Roman de 832 pages – se le procurer

La Chronique de Priscilla

Parmi les sujets qui me désintéressent totalement il y a la politique et tout ce qui touche à la religion. Ici ce sont les deux thèmes qui habillent tout le récit. On peut donc dire que lire les 800 et quelques pages de ce livre tient du miracle pour moi…Et le pire dans tout ça c’est que j’y ai même pris du plaisir !
Le gros point fort, selon moi: les personnages. Marc Masson, alias Hadès, est le principal atout de ce récit.
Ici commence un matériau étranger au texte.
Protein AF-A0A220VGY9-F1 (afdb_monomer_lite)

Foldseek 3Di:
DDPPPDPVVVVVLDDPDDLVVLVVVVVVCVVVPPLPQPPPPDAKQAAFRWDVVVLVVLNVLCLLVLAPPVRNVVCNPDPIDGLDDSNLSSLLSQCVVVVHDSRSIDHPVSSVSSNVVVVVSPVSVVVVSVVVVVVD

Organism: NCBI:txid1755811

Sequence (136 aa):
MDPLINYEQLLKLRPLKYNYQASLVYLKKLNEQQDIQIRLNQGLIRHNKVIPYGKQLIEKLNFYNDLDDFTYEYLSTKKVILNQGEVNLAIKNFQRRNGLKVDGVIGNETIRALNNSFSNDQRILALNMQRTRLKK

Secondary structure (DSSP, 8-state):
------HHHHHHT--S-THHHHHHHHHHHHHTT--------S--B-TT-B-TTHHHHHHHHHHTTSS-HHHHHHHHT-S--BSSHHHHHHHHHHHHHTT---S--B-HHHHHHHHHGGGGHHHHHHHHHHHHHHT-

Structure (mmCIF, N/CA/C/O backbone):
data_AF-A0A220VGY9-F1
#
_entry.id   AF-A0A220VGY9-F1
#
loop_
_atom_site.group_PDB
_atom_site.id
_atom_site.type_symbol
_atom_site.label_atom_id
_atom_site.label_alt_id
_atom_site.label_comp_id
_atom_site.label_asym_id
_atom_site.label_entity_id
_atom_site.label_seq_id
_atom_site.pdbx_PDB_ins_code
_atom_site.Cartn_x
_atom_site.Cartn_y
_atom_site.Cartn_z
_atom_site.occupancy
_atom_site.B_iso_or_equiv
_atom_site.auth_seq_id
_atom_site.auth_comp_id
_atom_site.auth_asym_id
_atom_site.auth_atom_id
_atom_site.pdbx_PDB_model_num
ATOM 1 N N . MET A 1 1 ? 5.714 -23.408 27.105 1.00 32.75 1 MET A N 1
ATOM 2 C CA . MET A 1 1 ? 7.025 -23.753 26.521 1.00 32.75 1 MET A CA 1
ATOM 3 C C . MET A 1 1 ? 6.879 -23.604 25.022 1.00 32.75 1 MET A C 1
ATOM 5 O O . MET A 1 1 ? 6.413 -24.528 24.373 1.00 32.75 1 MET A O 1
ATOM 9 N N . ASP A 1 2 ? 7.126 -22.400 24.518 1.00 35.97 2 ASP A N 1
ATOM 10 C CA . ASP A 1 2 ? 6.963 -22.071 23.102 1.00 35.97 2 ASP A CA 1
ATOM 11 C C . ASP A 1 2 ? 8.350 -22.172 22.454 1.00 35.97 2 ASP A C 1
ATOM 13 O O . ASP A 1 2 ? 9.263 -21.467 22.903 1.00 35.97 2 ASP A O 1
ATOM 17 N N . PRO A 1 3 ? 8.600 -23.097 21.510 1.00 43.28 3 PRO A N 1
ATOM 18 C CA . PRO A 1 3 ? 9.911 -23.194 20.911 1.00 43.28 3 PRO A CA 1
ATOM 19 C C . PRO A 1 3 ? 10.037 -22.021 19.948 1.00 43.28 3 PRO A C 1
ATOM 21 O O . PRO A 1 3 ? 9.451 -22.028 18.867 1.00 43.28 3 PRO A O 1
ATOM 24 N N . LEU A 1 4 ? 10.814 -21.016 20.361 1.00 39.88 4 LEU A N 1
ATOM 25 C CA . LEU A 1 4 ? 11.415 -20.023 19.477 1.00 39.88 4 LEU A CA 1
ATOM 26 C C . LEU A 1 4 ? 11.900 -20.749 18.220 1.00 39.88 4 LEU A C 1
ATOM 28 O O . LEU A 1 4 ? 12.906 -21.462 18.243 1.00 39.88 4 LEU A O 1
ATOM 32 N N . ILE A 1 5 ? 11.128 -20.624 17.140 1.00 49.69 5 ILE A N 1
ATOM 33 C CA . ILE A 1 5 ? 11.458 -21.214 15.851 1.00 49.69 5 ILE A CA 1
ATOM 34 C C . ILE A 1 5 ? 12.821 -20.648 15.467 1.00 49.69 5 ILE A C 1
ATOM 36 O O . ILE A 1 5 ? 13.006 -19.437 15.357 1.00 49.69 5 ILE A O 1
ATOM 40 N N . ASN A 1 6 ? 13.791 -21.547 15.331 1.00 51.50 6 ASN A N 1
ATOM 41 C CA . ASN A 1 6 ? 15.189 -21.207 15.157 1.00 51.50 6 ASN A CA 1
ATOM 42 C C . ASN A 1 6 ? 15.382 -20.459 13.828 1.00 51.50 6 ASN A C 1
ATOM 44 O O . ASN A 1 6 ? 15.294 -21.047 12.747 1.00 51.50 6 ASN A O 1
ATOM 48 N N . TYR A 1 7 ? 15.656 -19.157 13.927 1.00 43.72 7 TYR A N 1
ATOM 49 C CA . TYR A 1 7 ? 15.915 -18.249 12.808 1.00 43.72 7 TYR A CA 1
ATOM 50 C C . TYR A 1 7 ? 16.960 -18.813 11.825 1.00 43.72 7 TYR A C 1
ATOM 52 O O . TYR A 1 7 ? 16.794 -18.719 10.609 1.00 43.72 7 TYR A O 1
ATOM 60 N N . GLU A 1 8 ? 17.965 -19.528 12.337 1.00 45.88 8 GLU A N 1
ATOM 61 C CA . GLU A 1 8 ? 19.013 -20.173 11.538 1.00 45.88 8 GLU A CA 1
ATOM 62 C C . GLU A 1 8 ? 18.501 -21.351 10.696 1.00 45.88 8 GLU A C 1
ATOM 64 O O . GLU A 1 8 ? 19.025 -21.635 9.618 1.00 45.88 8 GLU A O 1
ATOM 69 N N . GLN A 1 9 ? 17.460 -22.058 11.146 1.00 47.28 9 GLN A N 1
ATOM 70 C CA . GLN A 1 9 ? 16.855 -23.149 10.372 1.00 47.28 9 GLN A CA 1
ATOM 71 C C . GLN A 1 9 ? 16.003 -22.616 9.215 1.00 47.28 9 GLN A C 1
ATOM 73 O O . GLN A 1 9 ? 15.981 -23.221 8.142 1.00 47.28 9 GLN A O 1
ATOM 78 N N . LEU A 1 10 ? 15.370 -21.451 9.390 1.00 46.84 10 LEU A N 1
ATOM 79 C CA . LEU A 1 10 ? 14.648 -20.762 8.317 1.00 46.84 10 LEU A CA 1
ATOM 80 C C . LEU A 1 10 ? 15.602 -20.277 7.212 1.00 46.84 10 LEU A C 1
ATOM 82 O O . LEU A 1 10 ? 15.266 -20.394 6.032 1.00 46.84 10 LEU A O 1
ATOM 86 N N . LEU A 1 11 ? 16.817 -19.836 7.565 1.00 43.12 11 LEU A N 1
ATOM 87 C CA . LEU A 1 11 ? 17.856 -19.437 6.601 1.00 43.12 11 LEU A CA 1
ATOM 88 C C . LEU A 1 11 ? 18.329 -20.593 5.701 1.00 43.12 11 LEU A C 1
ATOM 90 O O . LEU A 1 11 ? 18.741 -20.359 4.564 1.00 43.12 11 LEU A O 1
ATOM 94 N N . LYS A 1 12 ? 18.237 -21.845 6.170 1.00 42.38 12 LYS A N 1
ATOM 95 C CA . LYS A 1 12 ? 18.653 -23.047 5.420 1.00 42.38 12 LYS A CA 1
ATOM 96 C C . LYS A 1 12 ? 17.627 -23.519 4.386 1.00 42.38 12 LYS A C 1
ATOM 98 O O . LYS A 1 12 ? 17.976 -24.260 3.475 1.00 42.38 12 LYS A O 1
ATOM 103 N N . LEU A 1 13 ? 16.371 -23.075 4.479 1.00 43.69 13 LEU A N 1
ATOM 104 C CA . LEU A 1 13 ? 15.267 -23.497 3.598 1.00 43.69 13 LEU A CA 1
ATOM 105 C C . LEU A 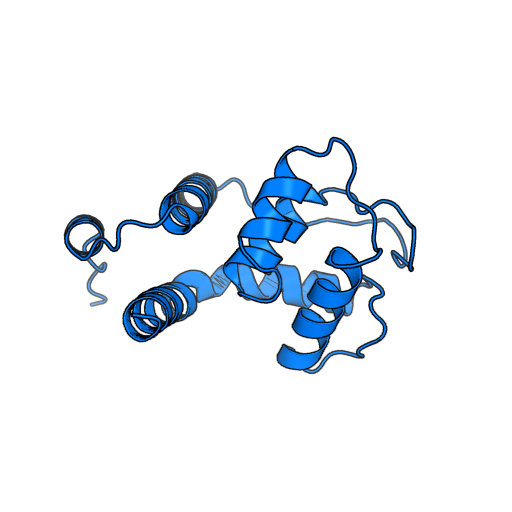1 13 ? 15.097 -22.609 2.344 1.00 43.69 13 LEU A C 1
ATOM 107 O O . LEU A 1 13 ? 14.061 -22.675 1.673 1.00 43.69 13 LEU A O 1
ATOM 111 N N . ARG A 1 14 ? 16.124 -21.803 2.043 1.00 45.69 14 ARG A N 1
ATOM 112 C CA . ARG A 1 14 ? 16.179 -20.645 1.136 1.00 45.69 14 ARG A CA 1
ATOM 113 C C . ARG A 1 14 ? 15.775 -20.931 -0.322 1.00 45.69 14 ARG A C 1
ATOM 115 O O . ARG A 1 14 ? 16.532 -21.566 -1.054 1.00 45.69 14 ARG A O 1
ATOM 122 N N . PRO A 1 15 ? 14.664 -20.360 -0.821 1.00 41.75 15 PRO A N 1
ATOM 123 C CA . PRO A 1 15 ? 14.465 -20.147 -2.250 1.00 41.75 15 PRO A CA 1
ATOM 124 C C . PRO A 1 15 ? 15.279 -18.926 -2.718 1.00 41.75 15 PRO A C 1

À la fois fort et très humain, on se passionne pour sa carrière et son parcours de vie hors norme.
Le livre est palpitant, bourré de détails sans jamais être étouffant. C’est aussi une mine d’infos sur des faits réels qui jalonnent cette période noire des attentats du milieu des années 80, j’ignorais beaucoup de choses sur ces événements et j’ai trouvé intéressant d’en savoir plus.
Sincèrement, même après avoir fini cette lecture je me demande encore comment l’auteur à réussi l’exploit de me faire aimer une telle histoire….le talent, forcément.

Sally Rose a lu

Résumé : « Alors, en début de soirée, ce 3 août 1962, vint la Mort, index sur la sonnette du 12305 Fifth Helena Drive. La Mort qui essuyait la sueur de son front avec sa casquette de base-ball. La Mort qui mastiquait vite, impatiente, un chewing-gum. Pas un bruit à l’intérieur. La Mort ne peut pas le laisser sur le pas de la porte, ce foutu paquet, il lui faut une signature. Elle n’entend que les vibrations ronronnantes de l’air conditionné. Ou bien… est-ce qu’elle entend une radio là ? La maison est de type espagnol, c’est une « hacienda » de plain-pied ; murs en fausses briques, toiture en tuiles orange luisantes, fenêtres aux stores tirés. On la croirait presque recouverte d’une poussière grise. Compacte et miniature comme une maison de poupée, rien de grandiose pour Brentwood. La Mort sonna à deux reprises, appuya fort la seconde. Cette fois, on ouvrit la porte. De la main de la Mort, j’acceptais ce cadeau. Je savais ce que c’était, je crois. Et de la part de qui c’était. En voyant le nom et l’adresse, j’ai ri et j’ai signé sans hésiter. »

Roman de 1 113 pages – se le procurer

Chronique de Sally Rose

Biographie fictionnelle, ce roman est une expérience littéraire de premier ordre.
Bien que flirtant de façon pressante avec les grands épisodes de la vie de Marilyn Monroe, l’autrice entreprend de mettre en exergue le point de vue de Norma Jean Baker. Que ressentait-elle ? Quelles étaient ses réflexions sur sa vie, sur le monde, sur les autres ?
C’est là que réside la beauté de l’exercice littéraire car si personne n’en sait rien, l’approche de Joyce Carol Oates est non seulement crédible mais semble parfaitement légitime.
Le lecteur passe donc 1 000 pages avec cette femme à fleur de peau qui exhale la souffrance autant que la beauté, dont la beauté est une souffrance.
Depuis longtemps, on sait que Marilyn n’était pas une petite blonde sexy et idiote mais une actrice au talent époustouflant d’une intelligence supérieure à la moyenne.
Dorénavant, je la regarderai aussi comme une femme écorchée vive, si pressée de plaire, qui voudrait tant que l’intérêt aux formes de Marilyn se porte sur l’esprit de Norma Jean.
Ce récit est envoutant, l’autrice fait preuve d’un grand talent en le conduisant avec tant de brio.